My Modify Sto-Fen, Omni-Bounce with Aluminum / Back adhesive ( The Airconditioning Duct Tape), Cut and Stick inside back of Sto-Fen-for the reflection of flash light to the front ---hA, hA, hA = 1 MILLION US DOLLARS IDEA.
If you already have this Sto-FEn, Please Try to modify like these photos, and you fell in love with the light at the first time that you shot.
If you do not have, Please go to buy or order from Amazon---And It's worth all of your money at the first shot.
YES, I USE THIS MODIFIED STO-FEN all of my shots, days and Nights, Sunshine or in the shade.
= A++ light.
Enjoy.
Surapon


----------



## surapon (Dec 21, 2013)

Here are the Photos that I shoot my self in the mirror and have the back ground super blur with F = 1.2
Enjoy.
Surapon


----------



## BL (Dec 21, 2013)

Dear Surapon

My goodness that's a handful!







I LOVE using the 85 on my M too! Used it for some family pictures during the holidays


----------



## surapon (Dec 21, 2013)

BL said:


> Dear Surapon
> 
> My goodness that's a handful!
> 
> ...



Wow, Wow, Wow----Thanks dear Friend BL, THANKS for your beautiful / Great Picture of the most beautiful Girl in this world, Let she smile, Please.
Surapon


----------



## ajfotofilmagem (Dec 21, 2013)

Thankfully, the EF lens adapter is threaded for tripod. : I would not trust to hold such weight only by the grip of the EOS-M.  Just out of curiosity. ??? You put on the scales to weigh their set with EOS-M, and DSLR and see how much weight saved?


----------



## surapon (Dec 21, 2013)

ajfotofilmagem said:


> Thankfully, the EF lens adapter is threaded for tripod. : I would not trust to hold such weight only by the grip of the EOS-M.  Just out of curiosity. ??? You put on the scales to weigh their set with M-EOS, and DSLR and see how much weight saved?
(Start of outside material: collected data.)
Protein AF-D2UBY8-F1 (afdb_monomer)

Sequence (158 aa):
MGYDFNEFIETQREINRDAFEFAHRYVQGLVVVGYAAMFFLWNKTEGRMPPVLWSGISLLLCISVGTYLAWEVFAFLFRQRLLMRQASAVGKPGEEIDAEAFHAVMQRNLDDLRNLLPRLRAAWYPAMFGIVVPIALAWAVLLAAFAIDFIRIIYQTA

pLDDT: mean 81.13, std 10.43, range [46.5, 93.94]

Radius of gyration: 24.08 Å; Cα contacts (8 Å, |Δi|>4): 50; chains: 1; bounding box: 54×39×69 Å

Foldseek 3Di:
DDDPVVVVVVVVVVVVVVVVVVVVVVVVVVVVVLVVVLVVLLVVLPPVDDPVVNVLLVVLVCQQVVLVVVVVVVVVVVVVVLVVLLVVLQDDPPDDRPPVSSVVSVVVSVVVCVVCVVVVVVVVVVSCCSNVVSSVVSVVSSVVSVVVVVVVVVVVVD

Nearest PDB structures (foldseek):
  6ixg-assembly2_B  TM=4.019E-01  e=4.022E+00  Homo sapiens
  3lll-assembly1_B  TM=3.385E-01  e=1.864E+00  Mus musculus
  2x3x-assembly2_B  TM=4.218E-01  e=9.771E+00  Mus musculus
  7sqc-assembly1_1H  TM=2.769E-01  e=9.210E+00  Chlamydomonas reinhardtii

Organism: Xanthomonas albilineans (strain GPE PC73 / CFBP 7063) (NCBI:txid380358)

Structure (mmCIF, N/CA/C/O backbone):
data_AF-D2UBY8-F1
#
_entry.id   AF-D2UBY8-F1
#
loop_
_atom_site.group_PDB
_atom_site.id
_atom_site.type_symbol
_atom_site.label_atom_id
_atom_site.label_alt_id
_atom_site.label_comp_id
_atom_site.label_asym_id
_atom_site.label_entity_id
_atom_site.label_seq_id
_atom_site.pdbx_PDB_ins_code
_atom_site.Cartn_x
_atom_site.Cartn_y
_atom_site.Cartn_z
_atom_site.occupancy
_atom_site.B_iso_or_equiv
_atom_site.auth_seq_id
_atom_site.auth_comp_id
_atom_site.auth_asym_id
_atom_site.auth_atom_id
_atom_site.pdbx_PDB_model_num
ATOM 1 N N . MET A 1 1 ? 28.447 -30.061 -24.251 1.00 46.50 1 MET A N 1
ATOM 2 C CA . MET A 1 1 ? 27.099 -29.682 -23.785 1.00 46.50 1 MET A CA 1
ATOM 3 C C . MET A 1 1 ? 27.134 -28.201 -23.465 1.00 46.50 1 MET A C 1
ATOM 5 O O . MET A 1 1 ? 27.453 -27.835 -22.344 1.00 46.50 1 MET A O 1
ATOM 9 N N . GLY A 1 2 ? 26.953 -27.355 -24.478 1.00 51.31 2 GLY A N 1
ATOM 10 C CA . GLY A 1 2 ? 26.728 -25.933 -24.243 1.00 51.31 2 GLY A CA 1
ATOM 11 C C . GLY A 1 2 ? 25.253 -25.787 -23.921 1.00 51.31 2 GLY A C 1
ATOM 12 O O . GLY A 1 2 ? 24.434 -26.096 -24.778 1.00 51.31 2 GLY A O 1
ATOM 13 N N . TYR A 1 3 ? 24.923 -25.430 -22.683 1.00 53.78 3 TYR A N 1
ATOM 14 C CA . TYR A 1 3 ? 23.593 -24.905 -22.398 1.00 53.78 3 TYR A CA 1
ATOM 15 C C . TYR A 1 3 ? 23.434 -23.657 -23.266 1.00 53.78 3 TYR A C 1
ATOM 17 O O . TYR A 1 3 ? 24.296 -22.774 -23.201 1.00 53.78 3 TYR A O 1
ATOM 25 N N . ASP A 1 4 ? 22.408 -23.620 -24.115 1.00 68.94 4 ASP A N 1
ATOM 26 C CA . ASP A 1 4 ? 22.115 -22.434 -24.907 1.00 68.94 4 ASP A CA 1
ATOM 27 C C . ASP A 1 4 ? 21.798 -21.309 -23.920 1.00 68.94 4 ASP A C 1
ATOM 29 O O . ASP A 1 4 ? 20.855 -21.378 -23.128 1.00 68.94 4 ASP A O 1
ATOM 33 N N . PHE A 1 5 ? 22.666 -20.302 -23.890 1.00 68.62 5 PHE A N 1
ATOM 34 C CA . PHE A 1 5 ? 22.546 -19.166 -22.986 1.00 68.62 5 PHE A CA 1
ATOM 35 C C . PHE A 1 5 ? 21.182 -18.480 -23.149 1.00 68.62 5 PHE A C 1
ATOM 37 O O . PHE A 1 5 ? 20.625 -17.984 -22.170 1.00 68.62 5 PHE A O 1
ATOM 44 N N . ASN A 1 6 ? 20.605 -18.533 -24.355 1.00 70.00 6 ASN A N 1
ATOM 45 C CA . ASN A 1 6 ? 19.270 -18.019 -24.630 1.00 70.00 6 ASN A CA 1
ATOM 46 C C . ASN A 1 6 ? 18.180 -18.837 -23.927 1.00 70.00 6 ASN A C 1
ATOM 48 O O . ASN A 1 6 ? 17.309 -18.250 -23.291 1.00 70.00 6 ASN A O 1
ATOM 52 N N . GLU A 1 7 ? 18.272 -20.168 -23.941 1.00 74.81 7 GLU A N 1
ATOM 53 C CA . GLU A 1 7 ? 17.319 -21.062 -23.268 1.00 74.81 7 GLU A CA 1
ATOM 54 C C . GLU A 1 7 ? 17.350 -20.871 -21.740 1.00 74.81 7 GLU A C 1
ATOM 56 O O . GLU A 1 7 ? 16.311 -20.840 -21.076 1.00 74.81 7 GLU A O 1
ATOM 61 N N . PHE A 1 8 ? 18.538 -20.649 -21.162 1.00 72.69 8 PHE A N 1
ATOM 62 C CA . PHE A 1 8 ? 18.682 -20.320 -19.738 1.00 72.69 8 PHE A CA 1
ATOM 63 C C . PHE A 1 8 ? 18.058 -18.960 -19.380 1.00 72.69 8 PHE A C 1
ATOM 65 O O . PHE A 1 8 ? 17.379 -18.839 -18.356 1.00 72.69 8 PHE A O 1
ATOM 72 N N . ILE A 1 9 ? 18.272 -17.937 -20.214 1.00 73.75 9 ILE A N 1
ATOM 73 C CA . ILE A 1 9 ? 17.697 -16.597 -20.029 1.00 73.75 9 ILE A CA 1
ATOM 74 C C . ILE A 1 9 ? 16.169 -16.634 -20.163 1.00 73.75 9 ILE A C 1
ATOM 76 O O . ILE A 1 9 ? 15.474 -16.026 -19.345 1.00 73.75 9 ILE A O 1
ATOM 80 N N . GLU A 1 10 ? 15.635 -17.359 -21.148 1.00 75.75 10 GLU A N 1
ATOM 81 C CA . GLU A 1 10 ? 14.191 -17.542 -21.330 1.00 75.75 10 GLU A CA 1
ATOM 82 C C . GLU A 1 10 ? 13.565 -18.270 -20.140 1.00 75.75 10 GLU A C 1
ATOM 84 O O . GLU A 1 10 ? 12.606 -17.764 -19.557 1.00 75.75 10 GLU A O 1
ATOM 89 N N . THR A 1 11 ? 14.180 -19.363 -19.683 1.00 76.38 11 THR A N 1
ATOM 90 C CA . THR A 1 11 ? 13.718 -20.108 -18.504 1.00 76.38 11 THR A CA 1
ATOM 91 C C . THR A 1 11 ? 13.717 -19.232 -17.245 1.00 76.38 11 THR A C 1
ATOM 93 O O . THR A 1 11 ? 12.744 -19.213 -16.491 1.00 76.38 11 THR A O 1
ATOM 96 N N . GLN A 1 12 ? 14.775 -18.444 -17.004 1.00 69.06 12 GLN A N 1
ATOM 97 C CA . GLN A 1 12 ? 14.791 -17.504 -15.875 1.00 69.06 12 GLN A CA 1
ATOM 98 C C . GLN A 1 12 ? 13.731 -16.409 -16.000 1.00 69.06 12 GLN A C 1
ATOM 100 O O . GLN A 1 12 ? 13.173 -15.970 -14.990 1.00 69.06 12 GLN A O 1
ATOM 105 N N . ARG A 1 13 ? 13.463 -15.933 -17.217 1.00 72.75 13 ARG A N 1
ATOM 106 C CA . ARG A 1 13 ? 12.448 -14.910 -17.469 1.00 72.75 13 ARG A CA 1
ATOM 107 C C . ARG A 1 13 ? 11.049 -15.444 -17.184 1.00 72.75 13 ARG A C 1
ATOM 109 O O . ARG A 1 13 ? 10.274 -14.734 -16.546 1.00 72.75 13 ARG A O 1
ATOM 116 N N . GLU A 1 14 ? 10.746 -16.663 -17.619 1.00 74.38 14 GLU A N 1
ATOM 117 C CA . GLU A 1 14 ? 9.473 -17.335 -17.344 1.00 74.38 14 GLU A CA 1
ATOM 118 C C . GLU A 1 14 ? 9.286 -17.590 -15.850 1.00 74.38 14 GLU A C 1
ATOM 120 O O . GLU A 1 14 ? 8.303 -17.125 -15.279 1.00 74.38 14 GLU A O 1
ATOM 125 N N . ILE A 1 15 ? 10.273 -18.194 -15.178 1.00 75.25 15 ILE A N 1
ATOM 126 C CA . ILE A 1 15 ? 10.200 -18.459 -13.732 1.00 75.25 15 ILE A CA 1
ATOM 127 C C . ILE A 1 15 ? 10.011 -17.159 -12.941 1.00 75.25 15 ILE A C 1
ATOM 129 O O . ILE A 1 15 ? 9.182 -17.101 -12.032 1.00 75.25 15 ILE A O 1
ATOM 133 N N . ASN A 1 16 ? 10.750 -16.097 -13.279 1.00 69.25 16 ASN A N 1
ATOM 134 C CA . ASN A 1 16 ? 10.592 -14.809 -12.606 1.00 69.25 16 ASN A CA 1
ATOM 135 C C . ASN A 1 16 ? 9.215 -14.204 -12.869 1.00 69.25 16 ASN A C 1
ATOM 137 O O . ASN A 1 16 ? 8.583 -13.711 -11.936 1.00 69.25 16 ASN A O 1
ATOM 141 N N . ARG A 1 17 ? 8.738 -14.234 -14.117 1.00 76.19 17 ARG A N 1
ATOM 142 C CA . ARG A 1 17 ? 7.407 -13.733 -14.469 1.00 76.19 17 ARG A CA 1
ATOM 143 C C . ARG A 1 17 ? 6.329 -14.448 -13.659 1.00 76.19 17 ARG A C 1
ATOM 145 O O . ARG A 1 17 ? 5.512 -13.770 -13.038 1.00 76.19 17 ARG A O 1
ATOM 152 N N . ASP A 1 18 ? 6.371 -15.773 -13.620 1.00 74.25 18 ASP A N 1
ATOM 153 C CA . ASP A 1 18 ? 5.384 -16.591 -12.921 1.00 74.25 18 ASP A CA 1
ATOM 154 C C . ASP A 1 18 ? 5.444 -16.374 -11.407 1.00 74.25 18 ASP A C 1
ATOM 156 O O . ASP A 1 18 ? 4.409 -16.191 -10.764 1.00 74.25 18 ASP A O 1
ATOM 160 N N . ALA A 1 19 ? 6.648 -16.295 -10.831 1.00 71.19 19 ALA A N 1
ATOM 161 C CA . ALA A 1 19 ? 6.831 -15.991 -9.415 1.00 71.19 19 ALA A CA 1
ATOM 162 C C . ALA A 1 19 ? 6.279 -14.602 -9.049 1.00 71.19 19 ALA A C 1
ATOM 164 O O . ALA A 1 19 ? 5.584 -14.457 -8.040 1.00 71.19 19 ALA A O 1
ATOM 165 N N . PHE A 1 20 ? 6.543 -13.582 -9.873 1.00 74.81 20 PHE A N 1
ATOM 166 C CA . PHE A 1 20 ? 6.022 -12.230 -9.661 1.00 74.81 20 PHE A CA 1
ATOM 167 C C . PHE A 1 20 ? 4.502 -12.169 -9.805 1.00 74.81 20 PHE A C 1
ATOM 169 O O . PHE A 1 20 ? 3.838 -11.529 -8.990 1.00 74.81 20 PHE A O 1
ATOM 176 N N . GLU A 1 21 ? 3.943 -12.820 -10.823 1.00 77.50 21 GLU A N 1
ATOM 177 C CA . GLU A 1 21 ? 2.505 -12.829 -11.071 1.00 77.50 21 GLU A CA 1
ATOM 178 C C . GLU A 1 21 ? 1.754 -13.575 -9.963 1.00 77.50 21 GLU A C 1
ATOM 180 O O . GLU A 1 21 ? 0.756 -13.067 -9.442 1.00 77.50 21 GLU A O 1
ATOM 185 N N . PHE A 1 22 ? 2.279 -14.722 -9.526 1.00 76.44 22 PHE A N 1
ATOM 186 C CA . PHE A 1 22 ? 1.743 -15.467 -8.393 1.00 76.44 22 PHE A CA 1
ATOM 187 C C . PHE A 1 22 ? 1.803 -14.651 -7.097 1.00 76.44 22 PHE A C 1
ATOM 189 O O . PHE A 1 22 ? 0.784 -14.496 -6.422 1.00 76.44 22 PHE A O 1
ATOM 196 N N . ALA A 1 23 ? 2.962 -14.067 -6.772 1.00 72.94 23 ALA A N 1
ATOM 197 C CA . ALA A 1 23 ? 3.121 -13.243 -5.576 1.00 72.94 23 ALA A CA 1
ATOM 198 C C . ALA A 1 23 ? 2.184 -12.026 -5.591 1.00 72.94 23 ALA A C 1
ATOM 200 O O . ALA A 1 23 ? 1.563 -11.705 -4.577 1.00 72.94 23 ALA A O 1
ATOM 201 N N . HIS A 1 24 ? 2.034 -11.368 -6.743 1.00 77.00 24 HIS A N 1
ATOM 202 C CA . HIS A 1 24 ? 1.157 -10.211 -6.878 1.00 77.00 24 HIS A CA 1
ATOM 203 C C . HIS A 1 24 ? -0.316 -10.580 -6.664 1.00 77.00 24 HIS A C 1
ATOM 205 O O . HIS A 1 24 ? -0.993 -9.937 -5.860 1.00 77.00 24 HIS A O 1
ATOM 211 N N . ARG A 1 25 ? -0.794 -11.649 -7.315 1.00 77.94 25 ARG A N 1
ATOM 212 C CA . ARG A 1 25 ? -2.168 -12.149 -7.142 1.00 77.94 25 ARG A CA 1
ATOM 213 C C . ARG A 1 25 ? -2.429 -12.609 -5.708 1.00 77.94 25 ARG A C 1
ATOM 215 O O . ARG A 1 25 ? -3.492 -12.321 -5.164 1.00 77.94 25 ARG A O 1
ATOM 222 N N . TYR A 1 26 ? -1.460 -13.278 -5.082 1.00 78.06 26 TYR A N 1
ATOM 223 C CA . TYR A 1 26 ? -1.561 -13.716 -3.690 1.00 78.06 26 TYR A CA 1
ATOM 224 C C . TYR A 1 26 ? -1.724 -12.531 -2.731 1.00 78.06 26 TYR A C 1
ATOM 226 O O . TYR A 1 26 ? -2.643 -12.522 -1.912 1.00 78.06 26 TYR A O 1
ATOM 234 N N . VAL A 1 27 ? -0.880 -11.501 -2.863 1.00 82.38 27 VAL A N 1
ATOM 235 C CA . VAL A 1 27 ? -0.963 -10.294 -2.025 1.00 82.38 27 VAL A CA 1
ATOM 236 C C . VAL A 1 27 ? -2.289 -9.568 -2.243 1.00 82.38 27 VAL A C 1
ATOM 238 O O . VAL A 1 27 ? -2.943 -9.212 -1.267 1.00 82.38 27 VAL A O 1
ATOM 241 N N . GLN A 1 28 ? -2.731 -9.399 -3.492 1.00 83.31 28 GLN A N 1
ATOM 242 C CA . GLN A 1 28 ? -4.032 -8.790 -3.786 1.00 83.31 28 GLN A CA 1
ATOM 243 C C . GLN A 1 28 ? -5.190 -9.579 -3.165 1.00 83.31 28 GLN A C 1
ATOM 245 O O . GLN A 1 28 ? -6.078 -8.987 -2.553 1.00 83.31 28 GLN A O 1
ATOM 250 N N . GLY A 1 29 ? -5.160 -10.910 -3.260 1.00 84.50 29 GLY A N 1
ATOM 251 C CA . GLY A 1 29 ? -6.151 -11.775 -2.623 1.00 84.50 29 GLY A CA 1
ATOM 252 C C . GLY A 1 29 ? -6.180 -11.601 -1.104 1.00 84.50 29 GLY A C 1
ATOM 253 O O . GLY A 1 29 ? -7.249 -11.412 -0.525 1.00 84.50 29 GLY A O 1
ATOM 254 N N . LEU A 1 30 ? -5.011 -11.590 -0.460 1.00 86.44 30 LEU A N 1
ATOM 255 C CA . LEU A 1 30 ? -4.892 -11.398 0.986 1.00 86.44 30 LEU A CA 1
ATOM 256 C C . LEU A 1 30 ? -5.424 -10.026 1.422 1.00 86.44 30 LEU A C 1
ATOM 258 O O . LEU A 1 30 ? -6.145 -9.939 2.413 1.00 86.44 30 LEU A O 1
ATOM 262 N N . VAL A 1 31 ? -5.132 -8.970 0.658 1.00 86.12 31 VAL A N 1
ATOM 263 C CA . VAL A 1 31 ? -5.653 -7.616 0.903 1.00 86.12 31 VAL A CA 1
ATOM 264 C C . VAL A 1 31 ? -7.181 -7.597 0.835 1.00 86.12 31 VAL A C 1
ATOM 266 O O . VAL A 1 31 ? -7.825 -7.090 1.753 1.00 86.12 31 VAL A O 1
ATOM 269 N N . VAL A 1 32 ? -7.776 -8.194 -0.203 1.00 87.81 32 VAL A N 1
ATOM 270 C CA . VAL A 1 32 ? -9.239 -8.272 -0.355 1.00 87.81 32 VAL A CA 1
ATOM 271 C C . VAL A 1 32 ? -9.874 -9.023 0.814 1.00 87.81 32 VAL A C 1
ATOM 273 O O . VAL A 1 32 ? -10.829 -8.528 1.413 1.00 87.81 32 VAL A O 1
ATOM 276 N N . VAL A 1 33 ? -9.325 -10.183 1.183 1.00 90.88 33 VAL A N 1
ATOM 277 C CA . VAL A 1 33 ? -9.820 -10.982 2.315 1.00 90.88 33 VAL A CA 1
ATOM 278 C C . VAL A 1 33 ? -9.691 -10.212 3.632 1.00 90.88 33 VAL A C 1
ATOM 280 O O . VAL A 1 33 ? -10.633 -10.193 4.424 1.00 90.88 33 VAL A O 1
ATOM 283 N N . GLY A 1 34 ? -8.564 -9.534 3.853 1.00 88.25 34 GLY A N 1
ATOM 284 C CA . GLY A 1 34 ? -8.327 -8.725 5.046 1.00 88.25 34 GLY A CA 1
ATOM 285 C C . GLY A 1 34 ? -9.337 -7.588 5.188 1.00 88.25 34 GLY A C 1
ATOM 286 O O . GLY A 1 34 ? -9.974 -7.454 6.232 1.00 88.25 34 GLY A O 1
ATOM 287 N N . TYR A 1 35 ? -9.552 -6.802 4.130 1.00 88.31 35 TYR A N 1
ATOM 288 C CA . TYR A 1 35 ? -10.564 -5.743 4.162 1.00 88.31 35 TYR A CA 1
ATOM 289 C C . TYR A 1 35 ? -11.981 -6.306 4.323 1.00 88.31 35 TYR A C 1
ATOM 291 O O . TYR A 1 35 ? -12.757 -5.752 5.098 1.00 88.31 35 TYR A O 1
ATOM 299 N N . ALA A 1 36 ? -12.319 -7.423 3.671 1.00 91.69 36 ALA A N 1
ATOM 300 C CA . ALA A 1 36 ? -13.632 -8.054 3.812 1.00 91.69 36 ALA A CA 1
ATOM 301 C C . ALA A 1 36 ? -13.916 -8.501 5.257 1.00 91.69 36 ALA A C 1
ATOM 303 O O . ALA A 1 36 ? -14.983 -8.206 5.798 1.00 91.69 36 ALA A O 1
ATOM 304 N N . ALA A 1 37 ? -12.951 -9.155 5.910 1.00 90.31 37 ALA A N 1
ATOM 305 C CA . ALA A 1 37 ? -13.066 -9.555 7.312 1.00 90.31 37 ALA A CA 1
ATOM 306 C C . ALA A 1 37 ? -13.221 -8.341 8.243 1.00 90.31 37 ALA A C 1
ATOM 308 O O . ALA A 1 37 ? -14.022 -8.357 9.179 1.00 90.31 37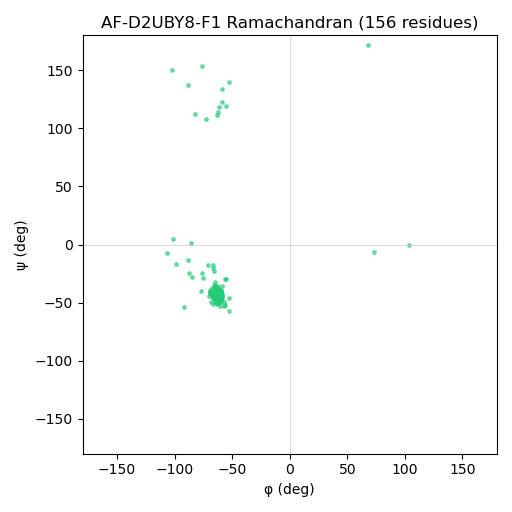 ALA A O 1
ATOM 309 N N . MET A 1 38 ? -12.503 -7.257 7.952 1.00 90.44 38 MET A N 1
ATOM 310 C CA . MET A 1 38 ? -12.610 -6.021 8.716 1.00 90.44 38 MET A CA 1
ATOM 311 C C . MET A 1 38 ? -13.979 -5.351 8.546 1.00 90.44 38 MET A C 1
ATOM 313 O O . MET A 1 38 ? -14.577 -4.950 9.539 1.00 90.44 38 MET A O 1
ATOM 317 N N . PHE A 1 39 ? -14.519 -5.282 7.325 1.00 90.75 39 PHE A N 1
ATOM 318 C CA . PHE A 1 39 ? -15.870 -4.762 7.076 1.00 90.75 39 PHE A CA 1
ATOM 319 C C . PHE A 1 39 ? -16.961 -5.628 7.715 1.00 90.75 39 PHE A C 1
ATOM 321 O O . PHE A 1 39 ? -17.982 -5.109 8.169 1.00 90.75 39 PHE A O 1
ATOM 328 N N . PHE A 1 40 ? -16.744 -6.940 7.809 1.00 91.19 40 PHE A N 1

Ha, Ha, Ha----Dear Sir, Mr. ajfotofilmagem.
You are right from the beginning , I am sick from the " GAS" = Gear Acquisition Syndrome, Ha, Ha, Ha, I have a wrong Thinking that The more equipment I have, The Better Photos that I can create---Ha, Ha, Ha---
WRONG , Poor Surapon= My skill of photography still the same as 30 years ago, BUT my EGO are Bigger---Ha, Ha, Ha.
Yes, Sir, After I spend a lot more Money for ADD ON equipment for EOS-M, the weight of the New EOS-M components Plus The M body = to my dear old Canon 1DS---Ha, Ha, Ha.---Not save any weight at all.
Have a great weekend, Sir, my dear Teacher.
Surapon

PS, " I would not trust to hold such weight only by the grip of the EOS-M "---Not me either, If I use with 180 mm. macro, MP-E 65 mm. Macro, 70-200 mm, and 100-400 mm, I must use the Lens Tripods ring( I forget the Name of this Ring), to hold all the weight of the component.


----------